12/02/2015 06:29 GMT | Updated 13/04/2015 06:59 BST

Film Reviews - 'Love is Strange' and 'Dancing in Jaffa'

A beautifully observed and sensitive modern love story with faultless performances contrasts with Pierre Dulaine's dream of ballroom dancing bringing Jewish and Palestinian children together.


Director: Ira Sachs

Cast: John Lithgow, Alfred Molina, Marisa Tomei

Genre: Drama

Language: English

Country of Origin: USA, France, Brazil, Greece 2014 94 mins.

'A triumph - sensitive, beautifully observed and with wonderful performances'.

Beautiful, charming and sensitive, Ira Sach's Love is Strange, a faultlessly observed modern love story is a triumph with superb performances from the lead cast, John Lithgow and Alfred Molina.

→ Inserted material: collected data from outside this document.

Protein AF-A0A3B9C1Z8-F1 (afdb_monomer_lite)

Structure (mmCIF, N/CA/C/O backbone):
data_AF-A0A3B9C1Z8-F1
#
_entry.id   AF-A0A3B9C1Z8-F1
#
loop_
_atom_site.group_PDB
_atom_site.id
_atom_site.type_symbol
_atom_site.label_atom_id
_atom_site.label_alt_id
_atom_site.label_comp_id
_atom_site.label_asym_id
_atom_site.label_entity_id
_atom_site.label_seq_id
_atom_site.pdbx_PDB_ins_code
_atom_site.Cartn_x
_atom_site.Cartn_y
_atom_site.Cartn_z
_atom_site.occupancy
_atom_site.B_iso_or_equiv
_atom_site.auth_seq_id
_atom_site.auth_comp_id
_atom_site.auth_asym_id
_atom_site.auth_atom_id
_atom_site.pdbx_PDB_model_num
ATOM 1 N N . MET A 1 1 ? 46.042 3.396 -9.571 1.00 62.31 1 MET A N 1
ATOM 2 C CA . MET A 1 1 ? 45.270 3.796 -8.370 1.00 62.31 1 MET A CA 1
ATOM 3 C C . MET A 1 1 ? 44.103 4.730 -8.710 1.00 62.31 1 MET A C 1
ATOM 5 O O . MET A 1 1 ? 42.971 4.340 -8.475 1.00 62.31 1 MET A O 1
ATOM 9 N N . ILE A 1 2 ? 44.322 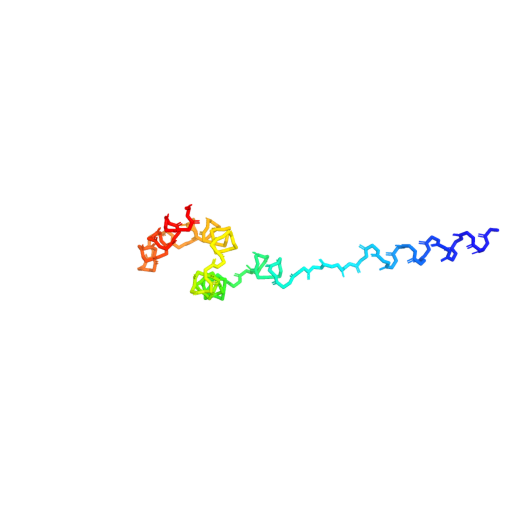5.874 -9.373 1.00 74.56 2 ILE A N 1
ATOM 10 C CA . ILE A 1 2 ? 43.256 6.833 -9.766 1.00 74.56 2 ILE A CA 1
ATOM 11 C C . ILE A 1 2 ? 42.130 6.252 -10.645 1.00 74.56 2 ILE A C 1
ATOM 13 O O . ILE A 1 2 ? 40.965 6.575 -10.440 1.00 74.56 2 ILE A O 1
ATOM 17 N N . ARG A 1 3 ? 42.442 5.345 -11.583 1.00 75.19 3 ARG A N 1
ATOM 18 C CA . ARG A 1 3 ? 41.423 4.711 -12.444 1.00 75.19 3 ARG A CA 1
ATOM 19 C C . ARG A 1 3 ? 40.437 3.832 -11.664 1.00 75.19 3 ARG A C 1
ATOM 21 O O . ARG A 1 3 ? 39.251 3.855 -11.957 1.00 75.19 3 ARG A O 1
ATOM 28 N N . ALA A 1 4 ? 40.913 3.113 -10.646 1.00 78.12 4 ALA A N 1
ATOM 29 C CA . ALA A 1 4 ? 40.058 2.298 -9.783 1.00 78.12 4 ALA A CA 1
ATOM 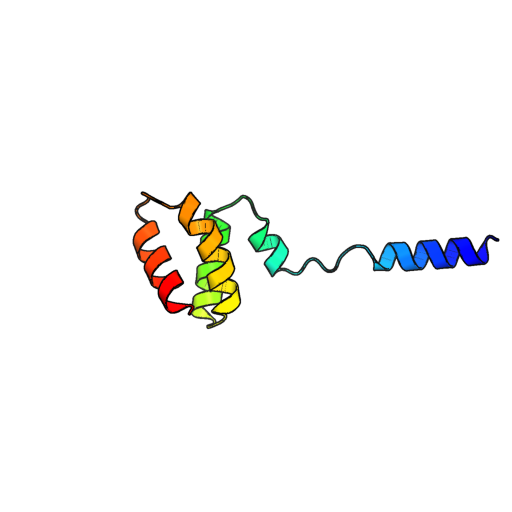30 C C . ALA A 1 4 ? 39.158 3.172 -8.895 1.00 78.12 4 ALA A C 1
ATOM 32 O O . ALA A 1 4 ? 37.993 2.850 -8.691 1.00 78.12 4 ALA A O 1
ATOM 33 N N . PHE A 1 5 ? 39.678 4.315 -8.438 1.00 83.00 5 PHE A N 1
ATOM 34 C CA . PHE A 1 5 ? 38.914 5.285 -7.655 1.00 83.00 5 PHE A CA 1
ATOM 35 C C . PHE A 1 5 ? 37.785 5.934 -8.472 1.00 83.00 5 PHE A C 1
ATOM 37 O O . PHE A 1 5 ? 36.672 6.077 -7.980 1.00 83.00 5 PHE A O 1
ATOM 44 N N . LEU A 1 6 ? 38.038 6.255 -9.746 1.00 83.31 6 LEU A N 1
ATOM 45 C CA . LEU A 1 6 ? 37.016 6.776 -10.664 1.00 83.31 6 LEU A CA 1
ATOM 46 C C . LEU A 1 6 ? 35.913 5.753 -10.968 1.00 83.31 6 LEU A C 1
ATOM 48 O O . LEU A 1 6 ? 34.743 6.122 -11.022 1.00 83.31 6 LEU A O 1
ATOM 52 N N . ILE A 1 7 ? 36.265 4.473 -11.123 1.00 84.44 7 ILE A N 1
ATOM 53 C CA . ILE A 1 7 ? 35.282 3.396 -11.327 1.00 84.44 7 ILE A CA 1
ATOM 54 C C . ILE A 1 7 ? 34.433 3.199 -10.062 1.00 84.44 7 ILE A C 1
ATOM 56 O O . ILE A 1 7 ? 33.215 3.076 -10.159 1.00 84.44 7 ILE A O 1
ATOM 60 N N . LEU A 1 8 ? 35.050 3.240 -8.877 1.00 84.12 8 LEU A N 1
ATOM 61 C CA . LEU A 1 8 ? 34.345 3.158 -7.595 1.00 84.12 8 LEU A CA 1
ATOM 62 C C . LEU A 1 8 ? 33.367 4.332 -7.404 1.00 84.12 8 LEU A C 1
ATOM 64 O O . LEU A 1 8 ? 32.229 4.126 -6.987 1.00 84.12 8 LEU A O 1
ATOM 68 N N . LEU A 1 9 ? 33.789 5.551 -7.755 1.00 82.38 9 LEU A N 1
ATOM 69 C CA . LEU A 1 9 ? 32.952 6.750 -7.696 1.00 82.38 9 LEU A CA 1
ATOM 70 C C . LEU A 1 9 ? 31.757 6.648 -8.656 1.00 82.38 9 LEU A C 1
ATOM 72 O O . LEU A 1 9 ? 30.639 6.994 -8.285 1.00 82.38 9 LEU A O 1
ATOM 76 N N . LEU A 1 10 ? 31.973 6.126 -9.868 1.00 79.38 10 LEU A N 1
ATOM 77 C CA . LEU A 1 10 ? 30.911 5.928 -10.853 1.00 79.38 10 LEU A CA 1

Four decades into their relationship, artist Ben (John Lithgow) and music teacher George (Alfred Molina) finally tie the knot in a joyous garden ceremony in New York's East Village with family and close friends. This opening scenes are magical cinema and the celebratory party sees Ben and George at the piano singing and laughing. Lasagna's served and glasses are raised. Their happiness is short lived. George is fired from his job at a co-ed Catholic school and with few savings they can't afford the mortgage on their Chelsea apartment and are forced to sell and live apart. It's a bunk bed for Ben at his nephew, Elliot's (Darren Burrows) apartment and George takes the settee in a party loving gay cop's flat.

The supporting cast are outstanding. Marisa Tomei excels as novelist Kate whose marriage to Elliott (Darren Burrows) has an edge. Charlie Tahan who plays Joey, her son is quite extraordinary as is this sensitive modern love story. Privacy, intrusion, time and loss faultlessly observed.

Released by Altitude Film Distribution 13th February


Director: Hilla Medalia

Cast: Pierre Du Laine, Yvonne Marceau, Alaa Bubal, Louis Danai, Noor Gabai

Genre: Documentary

Language: English, Hebrew & Arabic with English subtitles

Country of Origin: USA, 2013 90 mins.

'Emotional, tender and relevant'.

Pierre Dulaine, four-time ballroom dancing world champion who left Jaffa for America aged four is fulfilling a life-long dream when he takes his programme, 'Dancing Classrooms', back to the city of his birth. In 1948 seventy thousand fled the city. For generations, Jaffa, home to Jews and Palestinians since the 19th century has been a city divided by two communities that continue to grow increasingly apart. Over a ten-week period, Pierre teaches Jewish and Palestinian children to dance and compete together. Focusing on three children - Louis Dana, an outgoing Jewish girl, Alaa Bubali, a shy Arab boy and Noor Gabai, an angry, friendless Palestinian girl unable to accept her father's death, whose mother converted to Islam from Judaism but who's lifted from her sadness by dance offers hope.

There's resistance. It's difficult for a Jew to dance with a Palestinian - It's dancing with the enemy and in Islam 'I don't touch women'. Kids get upset and angry. Politics intrudes. Independence Day for Jews is catastrophe for Palestinians and Israeli right wingers march in Jaffa.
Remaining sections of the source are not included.